A novel m7G-related miRNA prognostic signature for predicting clinical outcome and immune microenvironment in colon cancer

Background: Colon cancer (CC) is a highly prevalent malignancy worldwide, characterized by elevated mortality rates and poor prognosis. N7-methylguanosine (m7G) methylation is an emerging RNA modification type and involved in the development of many tumors. Despite this, the correlation between m7G-related miRNAs and CC remains to be elucidated. This research aimed to investigate the clinical significance of m7G-related miRNAs in predicting both the prognosis and tumor microenvironment (TME) of CC. Method: We retrieved transcriptome data and associated clinical information from a publicly accessible database.

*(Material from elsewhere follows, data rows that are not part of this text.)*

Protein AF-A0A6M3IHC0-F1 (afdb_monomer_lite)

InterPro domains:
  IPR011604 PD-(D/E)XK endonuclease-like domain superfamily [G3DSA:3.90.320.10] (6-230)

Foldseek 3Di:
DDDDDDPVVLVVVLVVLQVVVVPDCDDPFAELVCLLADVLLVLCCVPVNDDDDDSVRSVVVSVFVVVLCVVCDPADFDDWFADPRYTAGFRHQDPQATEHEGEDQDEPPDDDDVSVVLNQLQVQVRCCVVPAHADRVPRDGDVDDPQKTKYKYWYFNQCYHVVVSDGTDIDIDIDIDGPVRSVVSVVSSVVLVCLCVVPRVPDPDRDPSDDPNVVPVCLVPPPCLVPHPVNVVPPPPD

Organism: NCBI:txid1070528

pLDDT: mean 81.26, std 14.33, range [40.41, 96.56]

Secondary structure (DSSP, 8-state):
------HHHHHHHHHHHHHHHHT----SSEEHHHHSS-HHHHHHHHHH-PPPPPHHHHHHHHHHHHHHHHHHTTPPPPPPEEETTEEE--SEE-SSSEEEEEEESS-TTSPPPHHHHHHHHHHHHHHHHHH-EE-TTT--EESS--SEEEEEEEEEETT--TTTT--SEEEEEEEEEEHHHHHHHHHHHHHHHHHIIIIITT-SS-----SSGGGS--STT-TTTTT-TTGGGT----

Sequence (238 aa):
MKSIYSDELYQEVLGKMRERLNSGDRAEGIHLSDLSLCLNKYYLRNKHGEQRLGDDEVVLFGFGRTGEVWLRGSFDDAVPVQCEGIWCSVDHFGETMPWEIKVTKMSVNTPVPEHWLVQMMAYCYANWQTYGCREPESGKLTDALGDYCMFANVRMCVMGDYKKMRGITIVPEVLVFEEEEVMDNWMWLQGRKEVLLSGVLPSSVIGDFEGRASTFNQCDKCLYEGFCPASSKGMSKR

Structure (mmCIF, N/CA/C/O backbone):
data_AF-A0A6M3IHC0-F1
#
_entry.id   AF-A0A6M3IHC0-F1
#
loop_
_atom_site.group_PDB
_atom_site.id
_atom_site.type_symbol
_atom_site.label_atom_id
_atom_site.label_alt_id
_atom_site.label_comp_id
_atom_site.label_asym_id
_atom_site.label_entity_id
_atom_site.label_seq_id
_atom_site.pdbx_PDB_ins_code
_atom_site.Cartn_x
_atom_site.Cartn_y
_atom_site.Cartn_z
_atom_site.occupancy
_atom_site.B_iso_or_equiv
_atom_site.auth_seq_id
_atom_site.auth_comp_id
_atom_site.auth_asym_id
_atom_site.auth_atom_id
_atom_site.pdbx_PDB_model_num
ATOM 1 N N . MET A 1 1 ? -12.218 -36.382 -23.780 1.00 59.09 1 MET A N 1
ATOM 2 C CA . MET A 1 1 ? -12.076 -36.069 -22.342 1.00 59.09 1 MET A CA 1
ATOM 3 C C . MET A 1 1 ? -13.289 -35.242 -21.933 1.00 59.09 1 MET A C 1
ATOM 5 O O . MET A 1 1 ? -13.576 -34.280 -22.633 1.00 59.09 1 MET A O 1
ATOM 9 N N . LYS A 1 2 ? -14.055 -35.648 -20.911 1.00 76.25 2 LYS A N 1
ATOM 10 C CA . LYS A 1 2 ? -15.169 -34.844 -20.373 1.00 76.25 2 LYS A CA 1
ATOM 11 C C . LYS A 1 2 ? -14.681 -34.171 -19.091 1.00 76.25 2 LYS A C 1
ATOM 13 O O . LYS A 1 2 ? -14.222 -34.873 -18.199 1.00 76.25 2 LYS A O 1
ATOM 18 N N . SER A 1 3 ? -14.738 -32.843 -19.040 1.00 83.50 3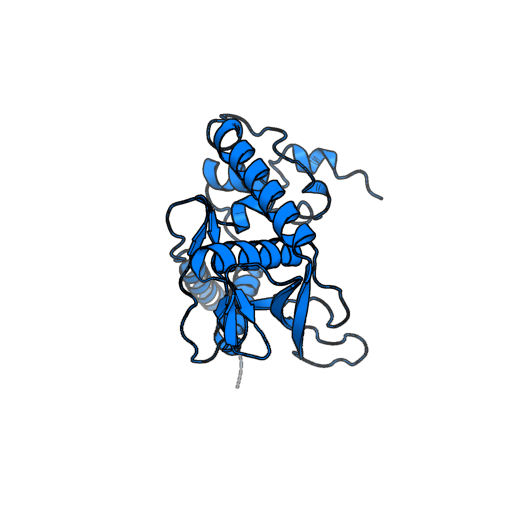 SER A N 1
ATOM 19 C CA . SER A 1 3 ? -14.511 -32.073 -17.813 1.00 83.50 3 SER A CA 1
ATOM 20 C C . SER A 1 3 ? -15.839 -31.950 -17.066 1.00 83.50 3 SER A C 1
ATOM 22 O O . SER A 1 3 ? -16.863 -31.696 -17.702 1.00 83.50 3 SER A O 1
ATOM 24 N N . ILE A 1 4 ? -15.833 -32.168 -15.752 1.00 88.94 4 ILE A N 1
ATOM 25 C CA . ILE A 1 4 ? -16.991 -31.965 -14.874 1.00 88.94 4 ILE A CA 1
ATOM 26 C C . ILE A 1 4 ? -16.558 -30.961 -13.812 1.00 88.94 4 ILE A C 1
ATOM 28 O O . ILE A 1 4 ? -15.537 -31.153 -13.155 1.00 88.94 4 ILE A O 1
ATOM 32 N N . TYR A 1 5 ? -17.325 -29.887 -13.672 1.00 90.19 5 TYR A N 1
ATOM 33 C CA . TYR A 1 5 ? -17.137 -28.922 -12.599 1.00 90.19 5 TYR A CA 1
ATOM 34 C C . TYR A 1 5 ? -17.631 -29.521 -11.270 1.00 90.19 5 TYR A C 1
ATOM 36 O O . TYR A 1 5 ? -18.682 -30.159 -11.236 1.00 90.19 5 TYR A O 1
ATOM 44 N N . SER A 1 6 ? -16.858 -29.342 -10.197 1.00 95.06 6 SER A N 1
ATOM 45 C CA . SER A 1 6 ? -17.156 -29.854 -8.855 1.00 95.06 6 SER A CA 1
ATOM 46 C C . SER A 1 6 ? -17.145 -28.696 -7.861 1.00 95.06 6 SER A C 1
ATOM 48 O O . SER A 1 6 ? -16.091 -28.113 -7.602 1.00 95.06 6 SER A O 1
ATOM 50 N N . ASP A 1 7 ? -18.315 -28.384 -7.301 1.00 93.94 7 ASP A N 1
ATOM 51 C CA . ASP A 1 7 ? -18.458 -27.361 -6.258 1.00 93.94 7 ASP A CA 1
ATOM 52 C C . ASP A 1 7 ? -17.682 -27.722 -4.989 1.00 93.94 7 ASP A C 1
ATOM 54 O O . ASP A 1 7 ? -17.071 -26.857 -4.368 1.00 93.94 7 ASP A O 1
ATOM 58 N N . GLU A 1 8 ? -17.655 -29.007 -4.628 1.00 95.62 8 GLU A N 1
ATOM 59 C CA . GLU A 1 8 ? -16.903 -29.505 -3.472 1.00 95.62 8 GLU A CA 1
ATOM 60 C C . GLU A 1 8 ? -15.404 -29.221 -3.625 1.00 95.62 8 GLU A C 1
ATOM 62 O O . GLU A 1 8 ? -14.789 -28.644 -2.727 1.00 95.62 8 GLU A O 1
ATOM 67 N N . LEU A 1 9 ? -14.831 -29.536 -4.794 1.00 93.69 9 LEU A N 1
ATOM 68 C CA . LEU A 1 9 ? -13.428 -29.245 -5.087 1.00 93.69 9 LEU A CA 1
ATOM 69 C C . LEU A 1 9 ? -13.158 -27.734 -5.127 1.00 93.69 9 LEU A C 1
ATOM 71 O O . LEU A 1 9 ? -12.123 -27.284 -4.637 1.00 93.69 9 LEU A O 1
ATOM 75 N N . TYR A 1 10 ? -14.074 -26.941 -5.691 1.00 92.44 10 TYR A N 1
ATOM 76 C CA . TYR A 1 10 ? -13.945 -25.482 -5.720 1.00 92.44 10 TYR A CA 1
ATOM 77 C C . TYR A 1 10 ? -13.881 -24.895 -4.302 1.00 92.44 10 TYR A C 1
ATOM 79 O O . TYR A 1 10 ? -12.975 -24.116 -3.995 1.00 92.44 10 TYR A O 1
ATOM 87 N N . GLN A 1 11 ? -14.779 -25.324 -3.412 1.00 94.44 11 GLN A N 1
ATOM 88 C CA . GLN A 1 11 ? -14.797 -24.884 -2.016 1.00 94.44 11 GLN A CA 1
ATOM 89 C C . GLN A 1 11 ? -13.572 -25.374 -1.230 1.00 94.44 11 GLN A C 1
ATOM 91 O O . GLN A 1 11 ? -13.034 -24.617 -0.420 1.00 94.44 11 GLN A O 1
ATOM 96 N N . GLU A 1 12 ? -13.068 -26.585 -1.500 1.00 95.06 12 GLU A N 1
ATOM 97 C CA . GLU A 1 12 ? -11.812 -27.073 -0.912 1.00 95.06 12 GLU A CA 1
ATOM 98 C C . GLU A 1 12 ? -10.621 -26.182 -1.307 1.00 95.06 12 GLU A C 1
ATOM 100 O O . GLU A 1 12 ? -9.832 -25.765 -0.453 1.00 95.06 12 GLU A O 1
ATOM 105 N N . VAL A 1 13 ? -10.494 -25.854 -2.598 1.00 92.62 13 VAL A N 1
ATOM 106 C CA . VAL A 1 13 ? -9.417 -24.991 -3.107 1.00 92.62 13 VAL A CA 1
ATOM 107 C C . VAL A 1 13 ? -9.511 -23.592 -2.500 1.00 92.62 13 VAL A C 1
ATOM 109 O O . VAL A 1 13 ? -8.505 -23.074 -2.008 1.00 92.62 13 VAL A O 1
ATOM 112 N N . LEU A 1 14 ? -10.706 -22.996 -2.465 1.00 92.62 14 LEU A N 1
ATOM 113 C CA . LEU A 1 14 ? -10.920 -21.693 -1.832 1.00 92.62 14 LEU A CA 1
ATOM 114 C C . LEU A 1 14 ? -10.614 -21.703 -0.333 1.00 92.62 14 LEU A C 1
ATOM 116 O O . LEU A 1 14 ? -10.057 -20.730 0.174 1.00 92.62 14 LEU A O 1
ATOM 120 N N . GLY A 1 15 ? -10.954 -22.783 0.375 1.00 91.94 15 GLY A N 1
ATOM 121 C CA . GLY A 1 15 ? -10.610 -22.965 1.786 1.00 91.94 15 GLY A CA 1
ATOM 122 C C . GLY A 1 15 ? -9.102 -22.862 2.012 1.00 91.94 15 GLY A C 1
ATOM 123 O O . GLY A 1 15 ? -8.652 -22.032 2.800 1.00 91.94 15 GLY A O 1
ATOM 124 N N . LYS A 1 16 ? -8.313 -23.598 1.219 1.00 91.00 16 LYS A N 1
ATOM 125 C CA . LYS A 1 16 ? -6.840 -23.552 1.279 1.00 91.00 16 LYS A CA 1
ATOM 126 C C . LYS A 1 16 ? -6.273 -22.179 0.912 1.00 91.00 16 LYS A C 1
ATOM 128 O O . LYS A 1 16 ? -5.275 -21.749 1.487 1.00 91.00 16 LYS A O 1
ATOM 133 N N . MET A 1 17 ? -6.882 -21.478 -0.048 1.00 91.38 17 MET A N 1
ATOM 134 C CA . MET A 1 17 ? -6.475 -20.109 -0.390 1.00 91.38 17 MET A CA 1
ATOM 135 C C . MET A 1 17 ? -6.744 -19.139 0.766 1.00 91.38 17 MET A C 1
ATOM 137 O O . MET A 1 17 ? -5.868 -18.344 1.098 1.00 91.38 17 MET A O 1
ATOM 141 N N . ARG A 1 18 ? -7.913 -19.230 1.413 1.00 89.25 18 ARG A N 1
ATOM 142 C CA . ARG A 1 18 ? -8.262 -18.417 2.591 1.00 89.25 18 ARG A CA 1
ATOM 143 C C . ARG A 1 18 ? -7.296 -18.637 3.746 1.00 89.25 18 ARG A C 1
ATOM 145 O O . ARG A 1 18 ? -6.820 -17.665 4.318 1.00 89.25 18 ARG A O 1
ATOM 152 N N . GLU A 1 19 ? -6.986 -19.891 4.067 1.00 87.62 19 GLU A N 1
ATOM 153 C CA . GLU A 1 19 ? -6.035 -20.231 5.133 1.00 87.62 19 GLU A CA 1
ATOM 154 C C . GLU A 1 19 ? -4.671 -19.572 4.905 1.00 87.62 19 GLU A C 1
ATOM 156 O O . GLU A 1 19 ? -4.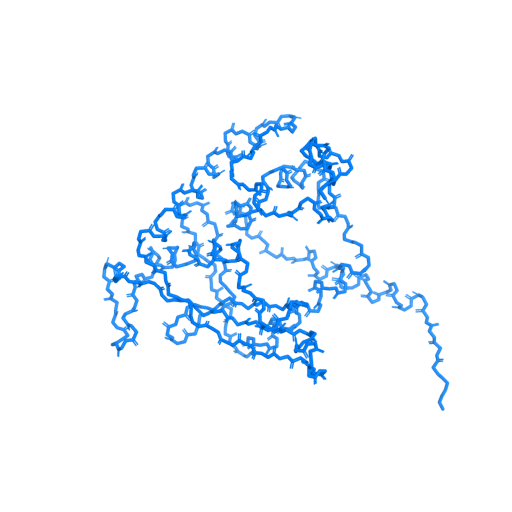136 -18.947 5.815 1.00 87.62 19 GLU A O 1
ATOM 161 N N . ARG A 1 20 ? -4.155 -19.623 3.669 1.00 84.31 20 ARG A N 1
ATOM 162 C CA . ARG A 1 20 ? -2.882 -18.984 3.298 1.00 84.31 20 ARG A CA 1
ATOM 163 C C . ARG A 1 20 ? -2.912 -17.459 3.365 1.00 84.31 20 ARG A C 1
ATOM 165 O O . ARG A 1 20 ? -1.894 -16.853 3.672 1.00 84.31 20 ARG A O 1
ATOM 172 N N . LEU A 1 21 ? -4.043 -16.835 3.036 1.00 82.94 21 LEU A N 1
ATOM 173 C CA . LEU A 1 21 ? -4.191 -15.379 3.142 1.00 82.94 21 LEU A CA 1
ATOM 174 C C . LEU A 1 21 ? -4.280 -14.929 4.606 1.00 82.94 21 LEU A C 1
ATOM 176 O O . LEU A 1 21 ? -3.773 -13.865 4.946 1.00 82.94 21 LEU A O 1
ATOM 180 N N . ASN A 1 22 ? -4.886 -15.748 5.468 1.00 75.44 22 ASN A N 1
ATOM 181 C CA . ASN A 1 22 ? -5.049 -15.450 6.890 1.00 75.44 22 ASN A CA 1
ATOM 182 C C . ASN A 1 22 ? -3.805 -15.775 7.729 1.00 75.44 22 ASN A C 1
ATOM 184 O O . ASN A 1 22 ? -3.665 -15.239 8.823 1.00 75.44 22 ASN A O 1
ATOM 188 N N . SER A 1 23 ? -2.904 -16.636 7.249 1.00 69.69 23 SER A N 1
ATOM 189 C CA . SER A 1 23 ? -1.676 -17.015 7.960 1.00 69.69 23 SER A CA 1
ATOM 190 C C . SER A 1 23 ? -0.553 -15.975 7.855 1.00 69.69 23 SER A C 1
ATOM 192 O O . SER A 1 23 ? 0.601 -16.313 8.096 1.00 69.69 23 SER A O 1
ATOM 194 N N . GLY A 1 24 ? -0.845 -14.750 7.411 1.00 62.34 24 GLY A N 1
ATOM 195 C CA . GLY A 1 24 ? 0.164 -13.707 7.266 1.00 62.34 24 GLY A CA 1
ATOM 196 C C . GLY A 1 24 ? 0.736 -13.295 8.622 1.00 62.34 24 GLY A C 1
ATOM 197 O O . GLY A 1 24 ? 0.003 -12.773 9.461 1.00 62.34 24 GLY A O 1
ATOM 198 N N . ASP A 1 25 ? 2.045 -13.490 8.801 1.00 55.38 25 ASP A N 1
ATOM 199 C CA . ASP A 1 25 ? 2.830 -13.042 9.956 1.00 55.38 25 ASP A CA 1
ATOM 200 C C . ASP A 1 25 ? 2.945 -11.517 9.961 1.00 55.38 25 ASP A C 1
ATOM 202 O O . ASP A 1 25 ? 3.967 -10.912 9.630 1.00 55.38 25 ASP A O 1
ATOM 206 N N . ARG A 1 26 ? 1.847 -10.854 10.301 1.00 69.00 26 ARG A N 1
ATOM 207 C CA . ARG A 1 26 ? 1.859 -9.422 10.526 1.00 69.00 26 ARG A CA 1
ATOM 208 C C . ARG A 1 26 ? 2.487 -9.172 11.893 1.00 69.00 26 ARG A C 1
ATOM 210 O O . ARG A 1 26 ? 1.859 -9.445 12.911 1.00 69.00 26 ARG A O 1
ATOM 217 N N . ALA A 1 27 ? 3.723 -8.670 11.904 1.00 61.06 27 ALA A N 1
ATOM 218 C CA . ALA A 1 27 ? 4.427 -8.304 13.133 1.00 61.06 27 ALA A CA 1
ATOM 219 C C . ALA A 1 27 ? 3.542 -7.450 14.060 1.00 61.06 27 ALA A C 1
ATOM 221 O O . ALA A 1 27 ? 2.764 -6.616 13.586 1.00 61.06 27 ALA A O 1
ATOM 222 N N . GLU A 1 28 ? 3.666 -7.638 15.374 1.00 79.56 28 GLU A N 1
ATOM 223 C CA . GLU A 1 28 ? 2.951 -6.813 16.350 1.00 79.56 28 GLU A CA 1
ATOM 224 C C . GLU A 1 28 ? 3.317 -5.327 16.173 1.00 79.56 28 GLU A C 1
ATOM 226 O O . GLU A 1 28 ? 4.492 -4.953 16.132 1.00 79.56 28 GLU A O 1
ATOM 231 N N . GLY A 1 29 ? 2.304 -4.462 16.063 1.00 88.69 29 GLY A N 1
ATOM 232 C CA . GLY A 1 29 ? 2.477 -3.011 15.968 1.00 88.69 29 GLY A CA 1
ATOM 233 C C . GLY A 1 29 ? 1.613 -2.348 14.896 1.00 88.69 29 GLY A C 1
ATOM 234 O O . GLY A 1 29 ? 0.745 -2.972 14.289 1.00 88.69 29 GLY A O 1
ATOM 235 N N . ILE A 1 30 ? 1.850 -1.052 14.683 1.00 93.50 30 ILE A N 1
ATOM 236 C CA . ILE A 1 30 ? 1.163 -0.244 13.668 1.00 93.50 30 ILE A CA 1
ATOM 237 C C . ILE A 1 30 ? 1.934 -0.382 12.360 1.00 93.50 30 ILE A C 1
ATOM 239 O O . ILE A 1 30 ? 3.102 -0.003 12.301 1.00 93.50 30 ILE A O 1
ATOM 243 N N . HIS A 1 31 ? 1.301 -0.900 11.311 1.00 93.75 31 HIS A N 1
ATOM 244 C CA . HIS A 1 31 ? 1.931 -0.958 9.991 1.00 93.75 31 HIS A CA 1
ATOM 245 C C . HIS A 1 31 ? 1.562 0.267 9.174 1.00 93.75 31 HIS A C 1
ATOM 247 O O . HIS A 1 31 ? 0.486 0.839 9.336 1.00 93.75 31 HIS A O 1
ATOM 253 N N . LEU A 1 32 ? 2.411 0.619 8.217 1.00 94.25 32 LEU A N 1
ATOM 254 C CA . LEU A 1 32 ? 2.159 1.716 7.291 1.00 94.25 32 LEU A CA 1
ATOM 255 C C . LEU A 1 32 ? 0.779 1.625 6.619 1.00 94.25 32 LEU A C 1
ATOM 257 O O . LEU A 1 32 ? 0.080 2.629 6.510 1.00 94.25 32 LEU A O 1
ATOM 261 N N . SER A 1 33 ? 0.361 0.425 6.209 1.00 90.50 33 SER A N 1
ATOM 262 C CA . SER A 1 33 ? -0.936 0.197 5.558 1.00 90.50 33 SER A CA 1
ATOM 263 C C . SER A 1 33 ? -2.142 0.469 6.467 1.00 90.50 33 SER A C 1
ATOM 265 O O . SER A 1 33 ? -3.247 0.680 5.968 1.00 90.50 33 SER A O 1
ATOM 267 N N . ASP A 1 34 ? -1.953 0.514 7.789 1.00 90.31 34 ASP A N 1
ATOM 268 C CA . ASP A 1 34 ? -2.989 0.954 8.729 1.00 90.31 34 ASP A CA 1
ATOM 269 C C . ASP A 1 34 ? -3.206 2.458 8.683 1.00 90.31 34 ASP A C 1
ATOM 271 O O . ASP A 1 34 ? -4.315 2.933 8.922 1.00 90.31 34 ASP A O 1
ATOM 275 N N . LEU A 1 35 ? -2.144 3.197 8.371 1.00 92.12 35 LEU A N 1
ATOM 276 C CA . LEU A 1 35 ? -2.123 4.650 8.374 1.00 92.12 35 LEU A CA 1
ATOM 277 C C . LEU A 1 35 ? -2.405 5.217 6.984 1.00 92.12 35 LEU A C 1
ATOM 279 O O . LEU A 1 35 ? -3.121 6.205 6.879 1.00 92.12 35 LEU A O 1
ATOM 283 N N . SER A 1 36 ? -1.920 4.592 5.911 1.00 89.81 36 SER A N 1
ATOM 284 C CA . SER A 1 36 ? -2.154 5.066 4.538 1.00 89.81 36 SER A CA 1
ATOM 285 C C . SER A 1 36 ? -3.580 4.805 4.030 1.00 89.81 36 SER A C 1
ATOM 287 O O . SER A 1 36 ? -3.998 5.368 3.017 1.00 89.81 36 SER A O 1
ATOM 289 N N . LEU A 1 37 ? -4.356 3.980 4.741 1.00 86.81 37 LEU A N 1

Using univariate Cox and LASSO regression analyses, we established a signature of m7G-related miRNAs. Additionally, we used CIBERSORT and ssGSEA algorithms to explore the association between the prognostic risk score and the TME in CC patients. By considering the risk signature and immune infiltration, we identified differentially expressed genes that contribute to the prognosis of CC. Finally, the expression patterns of prognostic miRNAs were verified using quantitative reverse transcriptase PCR (qRT-PCR) in cell lines. Results: We constructed a prognostic risk signature based on seven m7G-related miRNAs (miR-136-5p, miR-6887-3p, miR-195-5p, miR-149-3p, miR-4433a-5p, miR-31-5p, and miR-129-2-3p). Subsequently, we observed remarkable differences in patient outcomes between the high- and low-risk groups. The area under the curve (AUC) for 1-, 3-, and 5-year survivals in the ROC curve were 0.735, 0.707, and 0.632, respectively. Furthermore, our results showed that the risk score can serve as an independent prognostic biomarker for overall survival prediction. In terms of immune analysis, the results revealed a significant association between the risk signature and immune infiltration, as well as immune checkpoint expression. Finally, our study showed that CCDC160 and RLN3 is the gene most relevant to immune cells and function in CC. Conclusion: Our study conducted a comprehensive and systematic analysis of m7G-associated miRNAs to construct prognostic profiles of CC. We developed a prognostic risk model based on m7G-miRNAs, with the resulting risk scores demonstrating considerable potential as prognostic biomarkers. These findings provide substantial evidence for the critical role of m7G-related miRNAs in colon cancer and may offer new immunotherapeutic targets for patients with this disease.